Powered By Blogger

środa, 14 grudnia 2011

Obcy interweniują w nasze środowisko (4)


Koniec świata czy tylko zmiana Rzeczywistości?

I jeszcze jedno. Pewne osoby widzą w tych wydarzeniach znaki końca świata i Armagedonu. Oczywiście do tego wszystkiego miesza się proroctwa Oriona i Nostradamusa, Biblii i Bóg jeden wie, czego tam jeszcze. No i do tego kalendarz Majów. To już jest szczyt wszystkiego – a przede wszystkim ignorancji! Postawmy sprawę tak: skoro wszystkie te nieszczęścia mają mieć miejsce w roku 2012 – niektórzy twierdzą, że w latach 2011 – 2020 – i że ma to związek z końcem kilku cykli kalendarza Majów i rozpoczęciem kolejnego baktunu (baktun to największa stosowana jednostka czasu kalendarza Majów) – czyli że data 22.12.2012 będzie w kalendarzu Majów jako początek kolejnego 14. baktunu, a dokładniej

14.0.0.0.0. 5 Imix 9 Pop

Zauważmy jedno, że do zamknięcia cyklu baktunów – a zatem do 20 – pozostaje jeszcze ich 6… 1 baktun = 144.000 dni, czyli 354,25 roku. A to oznacza ni mniej ni więcej, jak tylko 6 x 144.000 dni czyli 2365,5 roku… A zatem koniec świata nastąpi dopiero w dniu 21.12.4377 roku. Oczywiście jest to przybliżenie – jakieś ±1-2 lat, rzecz jasna o ile wcześniej się sami nie wykończymy. Zainteresowanym polecam książkę pt.  „Z powrotem na Ziemię”, PIW, Warszawa 1980, gdzie jest to wszystko wyłożone bardzo jasno i dokładnie.

* * *

Majowski podział czasu wyglądał następująco:
v    1 kin = 1 Jednostka Dzienna
v    1 uinal = 20 kin/JD
v    1 tun = 18 uinal = 360 kin/JD
v    1 katun = 20 tun = 360 uinal = 72.000 kin/JD
v    1 baktun = 20 katun = 400 tun = 72.000 uinal = 144.000 kin/JD

Największą znaną jednostką czasu jest alatun = 64.000.000 lat

Zapis daty w Long Count (Serii Inicjalnych) składa się z pięciu cyfr i do tego liczby porządkowej dnia tygodnia (20) + nazwa dnia tygodnia + liczba porządkowa dnia miesiąca + nazwa miesiąca (18 + 5 dni feralnych)

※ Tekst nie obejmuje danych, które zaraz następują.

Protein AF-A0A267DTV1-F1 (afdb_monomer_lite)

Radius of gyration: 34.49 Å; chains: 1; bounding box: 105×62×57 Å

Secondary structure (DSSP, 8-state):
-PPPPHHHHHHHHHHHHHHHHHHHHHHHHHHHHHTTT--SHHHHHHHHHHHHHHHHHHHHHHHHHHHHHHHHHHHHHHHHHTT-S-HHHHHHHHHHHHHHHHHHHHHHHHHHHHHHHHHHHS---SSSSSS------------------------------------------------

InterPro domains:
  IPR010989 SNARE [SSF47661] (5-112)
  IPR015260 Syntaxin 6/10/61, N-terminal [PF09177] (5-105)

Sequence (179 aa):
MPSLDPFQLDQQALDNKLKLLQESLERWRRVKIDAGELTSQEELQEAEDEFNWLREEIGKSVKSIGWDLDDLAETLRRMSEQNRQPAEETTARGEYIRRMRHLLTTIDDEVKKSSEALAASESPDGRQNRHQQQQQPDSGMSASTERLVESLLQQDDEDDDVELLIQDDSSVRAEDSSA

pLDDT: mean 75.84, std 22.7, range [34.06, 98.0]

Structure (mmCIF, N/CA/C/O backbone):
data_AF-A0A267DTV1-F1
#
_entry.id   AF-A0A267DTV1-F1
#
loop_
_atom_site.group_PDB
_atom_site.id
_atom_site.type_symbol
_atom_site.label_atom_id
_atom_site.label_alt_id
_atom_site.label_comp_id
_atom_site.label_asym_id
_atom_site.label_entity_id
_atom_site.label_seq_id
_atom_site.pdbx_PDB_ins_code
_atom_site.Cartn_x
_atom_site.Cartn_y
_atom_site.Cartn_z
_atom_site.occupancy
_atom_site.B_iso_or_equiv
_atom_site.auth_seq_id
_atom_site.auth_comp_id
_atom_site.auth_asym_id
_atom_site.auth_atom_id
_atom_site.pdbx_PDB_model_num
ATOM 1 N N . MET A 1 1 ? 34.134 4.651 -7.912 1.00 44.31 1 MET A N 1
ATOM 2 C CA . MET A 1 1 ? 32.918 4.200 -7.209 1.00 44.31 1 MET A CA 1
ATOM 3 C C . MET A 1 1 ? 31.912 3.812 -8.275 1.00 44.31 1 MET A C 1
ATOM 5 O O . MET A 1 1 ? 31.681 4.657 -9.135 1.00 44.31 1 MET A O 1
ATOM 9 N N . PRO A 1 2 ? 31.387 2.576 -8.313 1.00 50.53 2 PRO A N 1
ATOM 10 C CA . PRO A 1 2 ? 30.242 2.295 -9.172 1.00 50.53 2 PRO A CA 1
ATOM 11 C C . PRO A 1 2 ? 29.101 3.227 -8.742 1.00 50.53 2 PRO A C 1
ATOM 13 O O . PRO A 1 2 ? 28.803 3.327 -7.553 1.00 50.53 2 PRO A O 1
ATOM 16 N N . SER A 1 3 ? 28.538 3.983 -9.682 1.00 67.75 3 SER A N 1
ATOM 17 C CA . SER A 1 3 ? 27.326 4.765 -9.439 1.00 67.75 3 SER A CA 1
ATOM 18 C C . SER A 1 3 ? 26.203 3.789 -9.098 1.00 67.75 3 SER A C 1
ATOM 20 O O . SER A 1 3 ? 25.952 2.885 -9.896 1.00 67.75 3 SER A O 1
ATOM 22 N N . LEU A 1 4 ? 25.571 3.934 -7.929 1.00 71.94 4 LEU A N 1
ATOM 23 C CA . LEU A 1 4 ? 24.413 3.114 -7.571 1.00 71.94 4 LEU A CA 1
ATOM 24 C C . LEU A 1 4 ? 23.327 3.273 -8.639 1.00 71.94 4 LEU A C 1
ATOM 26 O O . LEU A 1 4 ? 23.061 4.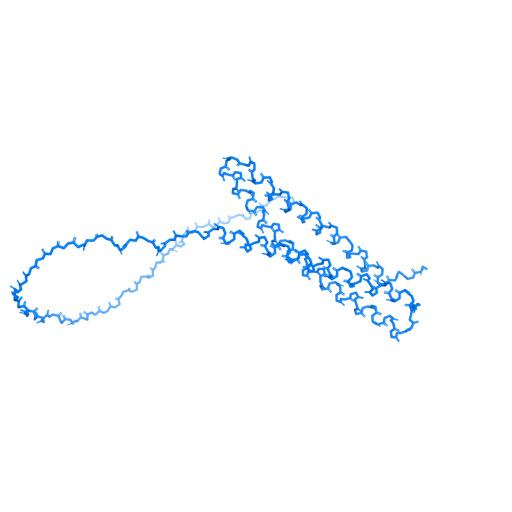386 -9.095 1.00 71.94 4 LEU A O 1
ATOM 30 N N . ASP A 1 5 ? 22.730 2.154 -9.039 1.00 86.31 5 ASP A N 1
ATOM 31 C CA . ASP A 1 5 ? 21.611 2.145 -9.970 1.00 86.31 5 ASP A CA 1
ATOM 32 C C . ASP A 1 5 ? 20.408 2.850 -9.315 1.00 86.31 5 ASP A C 1
ATOM 34 O O . ASP A 1 5 ? 19.955 2.396 -8.258 1.00 86.31 5 ASP A O 1
ATOM 38 N N . PRO A 1 6 ? 19.888 3.947 -9.903 1.00 86.69 6 PRO A N 1
ATOM 39 C CA . PRO A 1 6 ? 18.773 4.695 -9.323 1.00 86.69 6 PRO A CA 1
ATOM 40 C C . PRO A 1 6 ? 17.540 3.816 -9.087 1.00 86.69 6 PRO A C 1
ATOM 42 O O . PRO A 1 6 ? 16.880 3.959 -8.065 1.00 86.69 6 PRO A O 1
ATOM 45 N N . PHE A 1 7 ? 17.285 2.834 -9.955 1.00 90.94 7 PHE A N 1
ATOM 46 C CA . PHE A 1 7 ? 16.161 1.919 -9.778 1.00 90.94 7 PHE A CA 1
ATOM 47 C C . PHE A 1 7 ? 16.307 1.068 -8.513 1.00 90.94 7 PHE A C 1
ATOM 49 O O . PHE A 1 7 ? 15.328 0.820 -7.819 1.00 90.94 7 PHE A O 1
ATOM 56 N N . GLN A 1 8 ? 17.520 0.599 -8.203 1.00 91.19 8 GLN A N 1
ATOM 57 C CA . GLN A 1 8 ? 17.751 -0.240 -7.023 1.00 91.19 8 GLN A CA 1
ATOM 58 C C . GLN A 1 8 ? 17.574 0.549 -5.725 1.00 91.19 8 GLN A C 1
ATOM 60 O O . GLN A 1 8 ? 17.074 0.003 -4.744 1.00 91.19 8 GLN A O 1
ATOM 65 N N . LEU A 1 9 ? 17.960 1.827 -5.727 1.00 90.38 9 LEU A N 1
ATOM 66 C CA . LEU A 1 9 ? 17.738 2.731 -4.599 1.00 90.38 9 LEU A CA 1
ATOM 67 C C . LEU A 1 9 ? 16.246 2.944 -4.339 1.00 90.38 9 LEU A C 1
ATOM 69 O O . LEU A 1 9 ? 15.788 2.760 -3.210 1.00 90.38 9 LEU A O 1
ATOM 73 N N . ASP A 1 10 ? 15.496 3.268 -5.389 1.00 91.75 10 ASP A N 1
ATOM 74 C CA . ASP A 1 10 ? 14.055 3.498 -5.295 1.00 91.75 10 ASP A CA 1
ATOM 75 C C . ASP A 1 10 ? 13.319 2.207 -4.903 1.00 91.75 10 ASP A C 1
ATOM 77 O O . ASP A 1 10 ? 12.448 2.225 -4.033 1.00 91.75 10 ASP A O 1
ATOM 81 N N . GLN A 1 11 ? 13.730 1.060 -5.456 1.00 94.12 11 GLN A N 1
ATOM 82 C CA . GLN A 1 11 ? 13.201 -0.249 -5.075 1.00 94.12 11 GLN A CA 1
ATOM 83 C C . GLN A 1 11 ? 13.447 -0.553 -3.589 1.00 94.12 11 GLN A C 1
ATOM 85 O O . GLN A 1 11 ? 12.539 -1.003 -2.896 1.00 94.12 11 GLN A O 1
ATOM 90 N N . GLN A 1 12 ? 14.646 -0.281 -3.065 1.00 94.19 12 GLN A N 1
ATOM 91 C CA . GLN A 1 12 ? 14.948 -0.518 -1.652 1.00 94.19 12 GLN A CA 1
ATOM 92 C C . GLN A 1 12 ? 14.118 0.386 -0.727 1.00 94.19 12 GLN A C 1
ATOM 94 O O . GLN A 1 12 ? 13.645 -0.057 0.323 1.00 94.19 12 GLN A O 1
ATOM 99 N N . ALA A 1 13 ? 13.932 1.655 -1.098 1.00 93.06 13 ALA A N 1
ATOM 100 C CA . ALA A 1 13 ? 13.071 2.571 -0.356 1.00 93.06 13 ALA A CA 1
ATOM 101 C C . ALA A 1 13 ? 11.609 2.095 -0.362 1.00 93.06 13 ALA A C 1
ATOM 103 O O . ALA A 1 13 ? 10.941 2.131 0.676 1.00 93.06 13 ALA A O 1
ATOM 104 N N . LEU A 1 14 ? 11.142 1.590 -1.506 1.00 95.75 14 LEU A N 1
ATOM 105 C CA . LEU A 1 14 ? 9.812 1.017 -1.662 1.00 95.75 14 LEU A CA 1
ATOM 106 C C . LEU A 1 14 ? 9.611 -0.230 -0.796 1.00 95.75 14 LEU A C 1
ATOM 108 O O . LEU A 1 14 ? 8.597 -0.336 -0.108 1.00 95.75 14 LEU A O 1
ATOM 112 N N . ASP A 1 15 ? 10.584 -1.142 -0.775 1.00 95.56 15 ASP A N 1
ATOM 113 C CA . ASP A 1 15 ? 10.530 -2.368 0.029 1.00 95.56 15 ASP A CA 1
ATOM 114 C C . ASP A 1 15 ? 10.394 -2.051 1.531 1.00 95.56 15 ASP A C 1
ATOM 116 O O . ASP A 1 15 ? 9.637 -2.713 2.245 1.00 95.56 15 ASP A O 1
ATOM 120 N N . ASN A 1 16 ? 11.044 -0.986 2.015 1.00 96.00 16 ASN A N 1
ATOM 121 C CA . ASN A 1 16 ? 10.878 -0.527 3.397 1.00 96.00 16 ASN A CA 1
ATOM 122 C C . ASN A 1 16 ? 9.452 -0.023 3.674 1.00 96.00 16 ASN A C 1
ATOM 124 O O . ASN A 1 16 ? 8.869 -0.369 4.702 1.00 96.00 16 ASN A O 1
ATOM 128 N N . LYS A 1 17 ? 8.868 0.763 2.759 1.00 96.75 17 LYS A N 1
ATOM 129 C CA . LYS A 1 17 ? 7.478 1.235 2.885 1.00 96.75 17 LYS A CA 1
ATOM 130 C C . LYS A 1 17 ? 6.484 0.070 2.840 1.00 96.75 17 LYS A C 1
ATOM 132 O O . LYS A 1 17 ? 5.540 0.041 3.625 1.00 96.75 17 LYS A O 1
ATOM 137 N N . LEU A 1 18 ? 6.718 -0.911 1.969 1.00 96.69 18 LEU A N 1
ATOM 138 C CA . LEU A 1 18 ? 5.904 -2.124 1.869 1.00 96.69 18 LEU A CA 1
ATOM 139 C C . LEU A 1 18 ? 5.942 -2.949 3.154 1.00 96.69 18 LEU A C 1
ATOM 141 O O . LEU A 1 18 ? 4.903 -3.441 3.587 1.00 96.69 18 LEU A O 1
ATOM 145 N N . LYS A 1 19 ? 7.112 -3.067 3.788 1.00 96.81 19 LYS A N 1
ATOM 146 C CA . LYS A 1 19 ? 7.238 -3.755 5.073 1.00 96.81 19 LYS A CA 1
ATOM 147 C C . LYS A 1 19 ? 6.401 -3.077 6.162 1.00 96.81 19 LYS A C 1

Nazwy miesięcy: Pop, Uo, Zip, Zotz, Tzec, Xul, Yaxkin, Mol, Chen, Yax, Zac, Ceh, Mac, Kankin, Muan, Pax, Kayab, Cuchu i dni feralne Uayeb.

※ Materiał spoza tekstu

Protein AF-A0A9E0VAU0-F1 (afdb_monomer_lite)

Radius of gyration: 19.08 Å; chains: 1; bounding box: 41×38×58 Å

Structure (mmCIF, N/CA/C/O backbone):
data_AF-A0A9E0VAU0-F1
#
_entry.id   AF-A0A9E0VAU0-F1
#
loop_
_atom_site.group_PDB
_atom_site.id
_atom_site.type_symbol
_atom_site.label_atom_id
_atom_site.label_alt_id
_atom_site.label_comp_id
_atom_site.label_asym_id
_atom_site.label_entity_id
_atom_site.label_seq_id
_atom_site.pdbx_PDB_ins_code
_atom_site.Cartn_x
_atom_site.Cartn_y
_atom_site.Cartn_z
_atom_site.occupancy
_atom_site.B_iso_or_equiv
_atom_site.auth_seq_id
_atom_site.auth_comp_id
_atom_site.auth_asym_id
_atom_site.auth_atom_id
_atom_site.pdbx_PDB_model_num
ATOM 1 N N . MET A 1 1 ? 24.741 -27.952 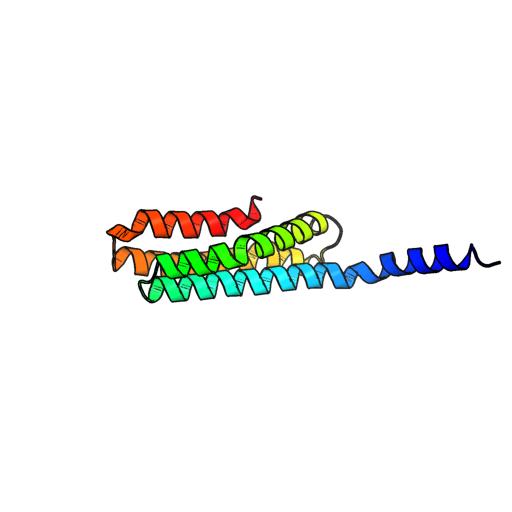-37.700 1.00 46.72 1 MET A N 1
ATOM 2 C CA . MET A 1 1 ? 24.106 -26.616 -37.809 1.00 46.72 1 MET A CA 1
ATOM 3 C C . MET A 1 1 ? 22.808 -26.484 -36.985 1.00 46.72 1 MET A C 1
ATOM 5 O O . MET A 1 1 ? 21.874 -25.847 -37.436 1.00 46.72 1 MET A O 1
ATOM 9 N N . LYS A 1 2 ? 22.716 -27.058 -35.770 1.00 45.75 2 LYS A N 1
ATOM 10 C CA . LYS A 1 2 ? 21.519 -26.933 -34.894 1.00 45.75 2 LYS A CA 1
ATOM 11 C C . LYS A 1 2 ? 21.786 -26.197 -33.570 1.00 45.75 2 LYS A C 1
ATOM 13 O O . LYS A 1 2 ? 20.851 -25.809 -32.888 1.00 45.75 2 LYS A O 1
ATOM 18 N N . LYS A 1 3 ? 23.061 -25.983 -33.216 1.00 47.25 3 LYS A N 1
ATOM 19 C CA . LYS A 1 3 ? 23.472 -25.352 -31.948 1.00 47.25 3 LYS A CA 1
ATOM 20 C C . LYS A 1 3 ? 23.606 -23.821 -32.034 1.00 47.25 3 LYS A C 1
ATOM 22 O O . LYS A 1 3 ? 23.504 -23.156 -31.016 1.00 47.25 3 LYS A O 1
ATOM 27 N N . LEU A 1 4 ? 23.766 -23.265 -33.240 1.00 52.97 4 LEU A N 1
ATOM 28 C CA . LEU A 1 4 ? 23.869 -21.814 -33.467 1.00 52.97 4 LEU A CA 1
ATOM 29 C C . LEU A 1 4 ? 22.501 -21.106 -33.475 1.00 52.97 4 LEU A C 1
ATOM 31 O O . LEU A 1 4 ? 22.405 -19.973 -33.019 1.00 52.97 4 LEU A O 1
ATOM 35 N N . SER A 1 5 ? 21.425 -21.786 -33.891 1.00 52.88 5 SER A N 1
ATOM 36 C CA . SER A 1 5 ? 20.067 -21.212 -33.878 1.00 52.88 5 SER A CA 1
ATOM 37 C C . SER A 1 5 ? 19.487 -21.041 -32.472 1.00 52.88 5 SER A C 1
ATOM 39 O O . SER A 1 5 ? 18.668 -20.154 -32.262 1.00 52.88 5 SER A O 1
ATOM 41 N N . LEU A 1 6 ? 19.923 -21.848 -31.496 1.00 51.94 6 LEU A N 1
ATOM 42 C CA . LEU A 1 6 ? 19.436 -21.744 -30.115 1.00 51.94 6 LEU A CA 1
ATOM 43 C C . LEU A 1 6 ? 20.017 -20.526 -29.382 1.00 51.94 6 LEU A C 1
ATOM 45 O O . LEU A 1 6 ? 19.334 -19.918 -28.566 1.00 51.94 6 LEU A O 1
ATOM 49 N N . ILE A 1 7 ? 21.253 -20.137 -29.710 1.00 53.12 7 ILE A N 1
ATOM 50 C CA . ILE A 1 7 ? 21.923 -18.978 -29.103 1.00 53.12 7 ILE A CA 1
ATOM 51 C C . ILE A 1 7 ? 21.359 -17.668 -29.673 1.00 53.12 7 ILE A C 1
ATOM 53 O O . ILE A 1 7 ? 21.178 -16.709 -28.927 1.00 53.12 7 ILE A O 1
ATOM 57 N N . LEU A 1 8 ? 20.986 -17.641 -30.960 1.00 50.44 8 LEU A N 1
ATOM 58 C CA . LEU A 1 8 ? 20.351 -16.466 -31.572 1.00 50.44 8 LEU A CA 1
ATOM 59 C C . LEU A 1 8 ? 18.928 -16.208 -31.035 1.00 50.44 8 LEU A C 1
ATOM 61 O O . LEU A 1 8 ? 18.542 -15.057 -30.854 1.00 50.44 8 LEU A O 1
ATOM 65 N N . LEU A 1 9 ? 18.168 -17.267 -30.724 1.00 52.03 9 LEU A N 1
ATOM 66 C CA . LEU A 1 9 ? 16.828 -17.166 -30.122 1.00 52.03 9 LEU A CA 1
ATOM 67 C C . LEU A 1 9 ? 16.859 -16.729 -28.648 1.00 52.03 9 LEU A C 1
ATOM 69 O O . LEU A 1 9 ? 15.948 -16.039 -28.200 1.00 52.03 9 LEU A O 1
ATOM 73 N N . LEU A 1 10 ? 17.918 -17.076 -27.911 1.00 50.34 10 LEU A N 1
ATOM 74 C CA . LEU A 1 10 ? 18.129 -16.635 -26.525 1.00 50.34 10 LEU A CA 1
ATOM 75 C C . LEU A 1 10 ? 18.590 -15.174 -26.416 1.00 50.34 10 LEU A C 1
ATOM 77 O O . LEU A 1 10 ? 18.377 -14.547 -25.384 1.00 50.34 10 LEU A O 1
ATOM 81 N N . PHE A 1 11 ? 19.190 -14.614 -27.471 1.00 46.94 11 PHE A N 1
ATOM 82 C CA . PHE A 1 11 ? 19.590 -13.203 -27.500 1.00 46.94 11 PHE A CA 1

Nazwy dni tygodnia: Imix, Ik, Bakal, Kan, Chiccan, Cimi, Manik, Lamat, Muluc, Oc, Chuyen, Eb, Ben, Ix, Men, Cib, Caban, Eznab, Cauac i Ahau.

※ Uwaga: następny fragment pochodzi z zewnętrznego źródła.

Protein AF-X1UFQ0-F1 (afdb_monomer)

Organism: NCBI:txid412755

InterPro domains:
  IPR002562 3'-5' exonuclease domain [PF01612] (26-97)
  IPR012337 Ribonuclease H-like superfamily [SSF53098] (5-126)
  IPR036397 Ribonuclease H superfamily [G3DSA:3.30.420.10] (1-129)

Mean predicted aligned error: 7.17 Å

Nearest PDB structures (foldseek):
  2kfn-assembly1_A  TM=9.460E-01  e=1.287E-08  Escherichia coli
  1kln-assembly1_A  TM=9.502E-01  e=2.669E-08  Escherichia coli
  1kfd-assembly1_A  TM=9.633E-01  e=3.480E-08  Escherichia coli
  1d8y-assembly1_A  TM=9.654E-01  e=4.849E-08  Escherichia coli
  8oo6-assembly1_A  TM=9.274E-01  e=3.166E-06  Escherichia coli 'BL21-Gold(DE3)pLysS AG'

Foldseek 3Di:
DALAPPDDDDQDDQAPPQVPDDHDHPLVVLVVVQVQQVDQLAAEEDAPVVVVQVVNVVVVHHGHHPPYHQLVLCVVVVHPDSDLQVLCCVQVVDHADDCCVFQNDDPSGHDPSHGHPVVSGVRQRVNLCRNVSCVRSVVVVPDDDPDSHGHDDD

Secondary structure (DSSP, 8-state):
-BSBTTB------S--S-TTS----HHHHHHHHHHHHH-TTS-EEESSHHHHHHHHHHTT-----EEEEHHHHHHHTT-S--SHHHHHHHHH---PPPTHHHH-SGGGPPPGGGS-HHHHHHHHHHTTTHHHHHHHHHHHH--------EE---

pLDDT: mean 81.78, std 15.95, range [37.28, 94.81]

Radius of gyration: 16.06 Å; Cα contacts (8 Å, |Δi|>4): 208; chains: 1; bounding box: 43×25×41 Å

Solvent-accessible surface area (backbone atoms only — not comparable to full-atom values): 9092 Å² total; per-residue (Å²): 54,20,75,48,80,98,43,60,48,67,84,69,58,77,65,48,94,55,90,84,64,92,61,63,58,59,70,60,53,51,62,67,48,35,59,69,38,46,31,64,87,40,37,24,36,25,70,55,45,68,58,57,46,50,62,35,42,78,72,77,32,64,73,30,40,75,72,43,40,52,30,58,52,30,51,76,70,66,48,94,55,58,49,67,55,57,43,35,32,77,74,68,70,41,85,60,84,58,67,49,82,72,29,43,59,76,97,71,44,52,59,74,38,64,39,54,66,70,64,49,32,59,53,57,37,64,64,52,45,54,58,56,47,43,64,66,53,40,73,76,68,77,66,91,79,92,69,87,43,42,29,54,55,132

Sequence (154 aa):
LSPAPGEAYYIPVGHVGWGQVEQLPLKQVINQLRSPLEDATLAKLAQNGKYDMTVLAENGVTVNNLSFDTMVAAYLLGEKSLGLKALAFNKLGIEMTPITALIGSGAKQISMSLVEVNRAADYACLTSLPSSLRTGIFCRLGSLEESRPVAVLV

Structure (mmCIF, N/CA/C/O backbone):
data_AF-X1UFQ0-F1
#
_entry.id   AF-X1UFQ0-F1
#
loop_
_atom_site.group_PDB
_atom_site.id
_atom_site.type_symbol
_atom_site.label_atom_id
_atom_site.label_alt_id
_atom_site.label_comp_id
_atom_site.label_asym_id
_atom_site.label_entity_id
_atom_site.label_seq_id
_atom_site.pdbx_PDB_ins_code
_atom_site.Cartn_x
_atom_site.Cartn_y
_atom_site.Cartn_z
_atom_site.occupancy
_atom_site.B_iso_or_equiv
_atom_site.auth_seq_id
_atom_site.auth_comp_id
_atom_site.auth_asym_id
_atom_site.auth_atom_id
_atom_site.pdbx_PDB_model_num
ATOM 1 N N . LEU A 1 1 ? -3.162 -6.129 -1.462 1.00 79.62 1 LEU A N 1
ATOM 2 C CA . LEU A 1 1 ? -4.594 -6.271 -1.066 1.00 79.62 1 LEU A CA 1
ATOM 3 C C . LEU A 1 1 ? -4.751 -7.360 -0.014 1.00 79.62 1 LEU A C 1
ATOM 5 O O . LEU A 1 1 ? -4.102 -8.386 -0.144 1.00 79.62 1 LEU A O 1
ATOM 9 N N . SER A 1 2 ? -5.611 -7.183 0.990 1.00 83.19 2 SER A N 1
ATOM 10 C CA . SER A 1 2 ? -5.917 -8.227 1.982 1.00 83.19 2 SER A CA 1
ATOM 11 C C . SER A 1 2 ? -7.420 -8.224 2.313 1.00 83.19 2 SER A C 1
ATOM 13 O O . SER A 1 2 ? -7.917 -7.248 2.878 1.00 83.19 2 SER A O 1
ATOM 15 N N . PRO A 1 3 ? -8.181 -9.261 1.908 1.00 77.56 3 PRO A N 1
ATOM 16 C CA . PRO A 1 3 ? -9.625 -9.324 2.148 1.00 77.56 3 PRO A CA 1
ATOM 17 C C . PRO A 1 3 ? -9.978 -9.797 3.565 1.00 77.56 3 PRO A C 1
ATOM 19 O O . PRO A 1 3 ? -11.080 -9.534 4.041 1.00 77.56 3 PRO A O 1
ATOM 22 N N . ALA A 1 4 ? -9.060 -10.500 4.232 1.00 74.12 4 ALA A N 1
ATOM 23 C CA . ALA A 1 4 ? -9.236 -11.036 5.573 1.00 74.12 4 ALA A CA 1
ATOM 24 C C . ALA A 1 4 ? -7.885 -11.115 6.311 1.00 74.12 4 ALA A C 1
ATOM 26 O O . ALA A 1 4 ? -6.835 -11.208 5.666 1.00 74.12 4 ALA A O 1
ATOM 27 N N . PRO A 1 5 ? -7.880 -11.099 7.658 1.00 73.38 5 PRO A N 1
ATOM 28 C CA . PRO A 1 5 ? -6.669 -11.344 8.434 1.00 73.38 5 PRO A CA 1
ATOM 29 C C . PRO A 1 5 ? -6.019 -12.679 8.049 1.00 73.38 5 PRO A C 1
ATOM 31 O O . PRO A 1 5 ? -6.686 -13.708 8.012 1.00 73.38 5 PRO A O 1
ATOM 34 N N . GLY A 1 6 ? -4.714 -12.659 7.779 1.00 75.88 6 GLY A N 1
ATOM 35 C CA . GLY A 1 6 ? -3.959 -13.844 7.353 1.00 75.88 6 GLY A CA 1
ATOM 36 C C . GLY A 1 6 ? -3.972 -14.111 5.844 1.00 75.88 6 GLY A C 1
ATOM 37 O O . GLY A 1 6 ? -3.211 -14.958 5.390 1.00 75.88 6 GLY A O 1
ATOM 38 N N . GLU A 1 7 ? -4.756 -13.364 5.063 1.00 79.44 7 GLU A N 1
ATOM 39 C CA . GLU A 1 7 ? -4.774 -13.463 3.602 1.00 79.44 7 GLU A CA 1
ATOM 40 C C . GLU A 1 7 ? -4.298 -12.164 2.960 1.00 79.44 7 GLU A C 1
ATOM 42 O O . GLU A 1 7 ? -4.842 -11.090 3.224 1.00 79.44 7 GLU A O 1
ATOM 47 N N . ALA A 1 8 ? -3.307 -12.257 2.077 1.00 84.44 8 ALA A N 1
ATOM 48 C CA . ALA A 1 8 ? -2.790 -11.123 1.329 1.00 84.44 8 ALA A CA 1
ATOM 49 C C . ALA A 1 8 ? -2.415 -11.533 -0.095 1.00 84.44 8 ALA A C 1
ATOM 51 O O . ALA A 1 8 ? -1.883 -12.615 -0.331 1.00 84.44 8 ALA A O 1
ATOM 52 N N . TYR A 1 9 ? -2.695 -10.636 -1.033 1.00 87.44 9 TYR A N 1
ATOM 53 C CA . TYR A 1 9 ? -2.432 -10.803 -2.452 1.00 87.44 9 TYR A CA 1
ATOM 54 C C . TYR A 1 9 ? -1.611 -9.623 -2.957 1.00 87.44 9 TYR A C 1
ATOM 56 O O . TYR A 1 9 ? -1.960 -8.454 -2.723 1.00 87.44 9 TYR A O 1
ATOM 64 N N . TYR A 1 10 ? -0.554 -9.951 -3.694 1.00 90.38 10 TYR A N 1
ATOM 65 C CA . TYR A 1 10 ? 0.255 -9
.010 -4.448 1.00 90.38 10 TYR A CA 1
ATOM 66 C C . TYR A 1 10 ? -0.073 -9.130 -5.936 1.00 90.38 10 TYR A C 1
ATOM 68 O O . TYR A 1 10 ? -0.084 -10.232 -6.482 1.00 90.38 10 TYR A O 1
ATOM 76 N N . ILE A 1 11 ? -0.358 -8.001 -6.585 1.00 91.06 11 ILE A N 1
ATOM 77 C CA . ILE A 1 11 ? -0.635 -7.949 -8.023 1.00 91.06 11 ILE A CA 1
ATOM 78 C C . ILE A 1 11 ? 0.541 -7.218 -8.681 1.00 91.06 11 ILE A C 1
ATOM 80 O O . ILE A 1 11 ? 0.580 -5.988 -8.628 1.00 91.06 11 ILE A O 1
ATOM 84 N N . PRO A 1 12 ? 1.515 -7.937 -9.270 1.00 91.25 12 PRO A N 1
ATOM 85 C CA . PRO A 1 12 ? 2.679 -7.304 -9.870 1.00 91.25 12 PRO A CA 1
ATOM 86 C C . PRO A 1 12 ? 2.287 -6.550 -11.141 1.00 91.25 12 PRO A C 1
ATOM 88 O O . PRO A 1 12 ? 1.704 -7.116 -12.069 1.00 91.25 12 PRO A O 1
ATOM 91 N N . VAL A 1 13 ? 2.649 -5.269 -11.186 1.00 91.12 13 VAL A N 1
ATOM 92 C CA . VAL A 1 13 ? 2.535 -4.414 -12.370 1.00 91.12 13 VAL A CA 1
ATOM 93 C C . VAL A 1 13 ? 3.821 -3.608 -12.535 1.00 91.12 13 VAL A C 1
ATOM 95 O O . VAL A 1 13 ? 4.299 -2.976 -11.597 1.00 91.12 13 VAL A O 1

Numeracja dni tygodnia od 1 do 13.
Numeracja dni miesięcy od 0 do 19.

* * *

Jeżeli bajania wszelkiej maści nawiedzonych pseudo-badaczy wziąć za dobrą monetę i Majowie faktycznie przewidzieli koniec świata na rok 2012 i tak w swej perfidii ułożyli swój kalendarz, by koniec cyklu baktunów akurat wypadł w jego momencie, to należy odpowiedzieć na pytanie: skąd Majowie wiedzieli co do dnia, że akurat będzie to dzień 21.12.2012 roku, czyli

13.19.17.19.19. 4 Ahau 8 Cumhu

- a? No właśnie – na to pytanie jakoś nikt nie szukał odpowiedzi. Oczywiście można to załatwić krótko – powiedzieli to im Kosmici i po zawodach. No jasne! – a jakże by inaczej – wszechmocni i wszechwiedni, równi bogom. A właściwie to byli sami bogowie naszej planety. Ciekawe, że wiedzieli to z wyprzedzeniem 5000 lat z okładem. No, ale bogowie wiedzą wszystko. To ich przywilej.  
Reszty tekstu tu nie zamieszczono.